TASK —
In the listing beneath this line, copy exactly the lines starting with the one containing "ATOM 52 O O" and going on through the one containing "ATOM 77 C CA".

### MATERIAL SUPPLIED ###

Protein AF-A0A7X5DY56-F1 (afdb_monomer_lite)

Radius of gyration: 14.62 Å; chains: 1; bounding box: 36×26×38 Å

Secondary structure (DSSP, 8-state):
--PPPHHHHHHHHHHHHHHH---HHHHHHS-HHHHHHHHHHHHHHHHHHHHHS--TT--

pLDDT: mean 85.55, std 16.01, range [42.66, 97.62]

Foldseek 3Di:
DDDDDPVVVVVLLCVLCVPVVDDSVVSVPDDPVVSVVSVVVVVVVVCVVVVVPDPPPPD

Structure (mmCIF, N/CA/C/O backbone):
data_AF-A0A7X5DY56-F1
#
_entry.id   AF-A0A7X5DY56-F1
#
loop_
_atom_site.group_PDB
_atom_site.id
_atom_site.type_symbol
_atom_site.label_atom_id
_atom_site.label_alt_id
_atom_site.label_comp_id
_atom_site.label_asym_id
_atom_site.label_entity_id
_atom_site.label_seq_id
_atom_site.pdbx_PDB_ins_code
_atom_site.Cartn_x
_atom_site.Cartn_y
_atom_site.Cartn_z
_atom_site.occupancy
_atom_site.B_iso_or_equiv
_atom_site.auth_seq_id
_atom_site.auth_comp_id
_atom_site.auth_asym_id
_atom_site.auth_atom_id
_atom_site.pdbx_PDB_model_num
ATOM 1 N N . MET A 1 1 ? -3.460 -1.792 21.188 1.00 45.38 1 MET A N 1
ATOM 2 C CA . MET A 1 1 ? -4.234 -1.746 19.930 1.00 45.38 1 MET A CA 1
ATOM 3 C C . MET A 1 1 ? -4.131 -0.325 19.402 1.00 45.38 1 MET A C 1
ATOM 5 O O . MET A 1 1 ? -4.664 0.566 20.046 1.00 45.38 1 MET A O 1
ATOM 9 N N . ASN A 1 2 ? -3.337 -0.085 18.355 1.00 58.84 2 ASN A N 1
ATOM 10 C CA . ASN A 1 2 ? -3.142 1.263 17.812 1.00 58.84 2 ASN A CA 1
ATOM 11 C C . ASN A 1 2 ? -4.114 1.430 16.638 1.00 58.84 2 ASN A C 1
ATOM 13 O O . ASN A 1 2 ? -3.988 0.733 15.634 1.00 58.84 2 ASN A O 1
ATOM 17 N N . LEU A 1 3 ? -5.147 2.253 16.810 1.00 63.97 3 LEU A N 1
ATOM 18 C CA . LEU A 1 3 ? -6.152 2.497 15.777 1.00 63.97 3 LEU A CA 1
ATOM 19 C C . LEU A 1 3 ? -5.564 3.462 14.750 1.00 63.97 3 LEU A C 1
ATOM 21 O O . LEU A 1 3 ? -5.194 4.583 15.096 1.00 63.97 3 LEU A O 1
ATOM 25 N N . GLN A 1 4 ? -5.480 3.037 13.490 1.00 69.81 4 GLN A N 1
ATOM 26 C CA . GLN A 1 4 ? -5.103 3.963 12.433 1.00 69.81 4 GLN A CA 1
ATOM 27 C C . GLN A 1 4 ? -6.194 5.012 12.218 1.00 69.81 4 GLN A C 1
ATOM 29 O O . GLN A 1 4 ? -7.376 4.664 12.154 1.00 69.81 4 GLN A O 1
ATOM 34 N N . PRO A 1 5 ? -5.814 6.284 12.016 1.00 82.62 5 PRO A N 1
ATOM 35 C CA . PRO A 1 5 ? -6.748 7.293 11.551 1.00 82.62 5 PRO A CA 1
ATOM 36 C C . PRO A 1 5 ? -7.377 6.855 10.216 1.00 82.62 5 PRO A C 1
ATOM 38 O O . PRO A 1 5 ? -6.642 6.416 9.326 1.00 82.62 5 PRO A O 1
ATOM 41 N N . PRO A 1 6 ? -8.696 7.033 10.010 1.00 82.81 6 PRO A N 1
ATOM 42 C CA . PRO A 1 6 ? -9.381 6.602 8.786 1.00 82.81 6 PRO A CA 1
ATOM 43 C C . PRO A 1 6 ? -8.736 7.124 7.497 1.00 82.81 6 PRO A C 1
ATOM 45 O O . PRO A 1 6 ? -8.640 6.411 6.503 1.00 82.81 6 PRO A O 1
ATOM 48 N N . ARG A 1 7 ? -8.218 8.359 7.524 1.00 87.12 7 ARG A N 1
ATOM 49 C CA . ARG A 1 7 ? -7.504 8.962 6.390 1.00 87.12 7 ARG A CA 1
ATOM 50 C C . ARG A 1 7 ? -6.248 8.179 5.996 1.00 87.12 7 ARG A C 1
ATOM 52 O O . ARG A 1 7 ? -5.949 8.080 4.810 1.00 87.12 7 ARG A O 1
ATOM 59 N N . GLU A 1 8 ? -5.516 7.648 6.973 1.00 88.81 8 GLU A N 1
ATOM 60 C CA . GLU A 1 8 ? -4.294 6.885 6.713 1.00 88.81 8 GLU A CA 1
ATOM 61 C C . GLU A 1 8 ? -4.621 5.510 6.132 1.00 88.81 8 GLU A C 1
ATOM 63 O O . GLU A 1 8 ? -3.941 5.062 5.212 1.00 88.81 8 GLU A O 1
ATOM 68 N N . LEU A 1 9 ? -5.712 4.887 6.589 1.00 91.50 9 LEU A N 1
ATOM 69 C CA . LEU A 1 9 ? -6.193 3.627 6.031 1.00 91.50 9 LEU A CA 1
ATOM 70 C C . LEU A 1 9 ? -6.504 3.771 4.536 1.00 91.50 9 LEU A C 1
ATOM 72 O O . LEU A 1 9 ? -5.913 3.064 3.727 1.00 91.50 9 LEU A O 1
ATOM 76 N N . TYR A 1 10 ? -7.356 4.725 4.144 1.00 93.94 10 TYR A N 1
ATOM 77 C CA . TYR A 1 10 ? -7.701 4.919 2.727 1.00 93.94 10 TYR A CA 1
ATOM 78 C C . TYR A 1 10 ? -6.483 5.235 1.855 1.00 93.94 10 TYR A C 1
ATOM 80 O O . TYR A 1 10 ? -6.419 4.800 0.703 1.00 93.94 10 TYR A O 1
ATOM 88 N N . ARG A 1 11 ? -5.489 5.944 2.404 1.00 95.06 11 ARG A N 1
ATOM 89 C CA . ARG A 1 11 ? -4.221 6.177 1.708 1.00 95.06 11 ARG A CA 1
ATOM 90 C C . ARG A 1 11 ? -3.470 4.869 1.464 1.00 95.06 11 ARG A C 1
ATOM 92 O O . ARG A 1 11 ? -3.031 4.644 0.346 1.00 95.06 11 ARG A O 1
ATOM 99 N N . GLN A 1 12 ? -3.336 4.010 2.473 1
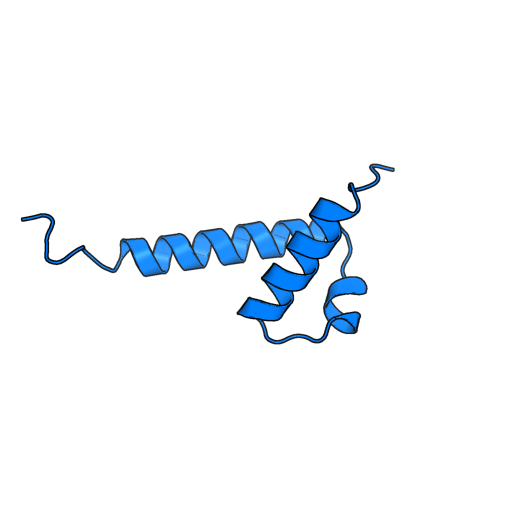.00 95.56 12 GLN A N 1
ATOM 100 C CA . GLN A 1 12 ? -2.666 2.715 2.313 1.00 95.56 12 GLN A CA 1
ATOM 101 C C . GLN A 1 12 ? -3.397 1.815 1.313 1.00 95.56 12 GLN A C 1
ATOM 103 O O . GLN A 1 12 ? -2.753 1.247 0.436 1.00 95.56 12 GLN A O 1
ATOM 108 N N . LEU A 1 13 ? -4.728 1.728 1.413 1.00 96.38 13 LEU A N 1
ATOM 109 C CA . LEU A 1 13 ? -5.544 0.903 0.518 1.00 96.38 13 LEU A CA 1
ATOM 110 C C . LEU A 1 13 ? -5.376 1.340 -0.942 1.00 96.38 13 LEU A C 1
ATOM 112 O O . LEU A 1 13 ? -4.985 0.542 -1.786 1.00 96.38 13 LEU A O 1
ATOM 116 N N . SER A 1 14 ? -5.591 2.629 -1.223 1.00 96.56 14 SER A N 1
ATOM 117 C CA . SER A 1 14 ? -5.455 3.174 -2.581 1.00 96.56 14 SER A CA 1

###

ANSWER BELOW —
ATOM 52 O O . ARG A 1 7 ? -5.949 8.080 4.810 1.00 87.12 7 ARG A O 1
ATOM 59 N N . GLU A 1 8 ? -5.516 7.648 6.973 1.00 88.81 8 GLU A N 1
ATOM 60 C CA . GLU A 1 8 ? -4.294 6.885 6.713 1.00 88.81 8 GLU A CA 1
ATOM 61 C C . GLU A 1 8 ? -4.621 5.510 6.132 1.00 88.81 8 GLU A C 1
ATOM 63 O O . GLU A 1 8 ? -3.941 5.062 5.212 1.00 88.81 8 GLU A O 1
ATOM 68 N N . LEU A 1 9 ? -5.712 4.887 6.589 1.00 91.50 9 LEU A N 1
ATOM 69 C CA . LEU A 1 9 ? -6.193 3.627 6.031 1.00 91.50 9 LEU A CA 1
ATOM 70 C C . LEU A 1 9 ? -6.504 3.771 4.536 1.00 91.50 9 LEU A C 1
ATOM 72 O O . LEU A 1 9 ? -5.913 3.064 3.727 1.00 91.50 9 LEU A O 1
ATOM 76 N N . TYR A 1 10 ? -7.356 4.725 4.144 1.00 93.94 10 TYR A N 1
ATOM 77 C CA . TYR A 1 10 ? -7.701 4.919 2.727 1.00 93.94 10 TYR A CA 1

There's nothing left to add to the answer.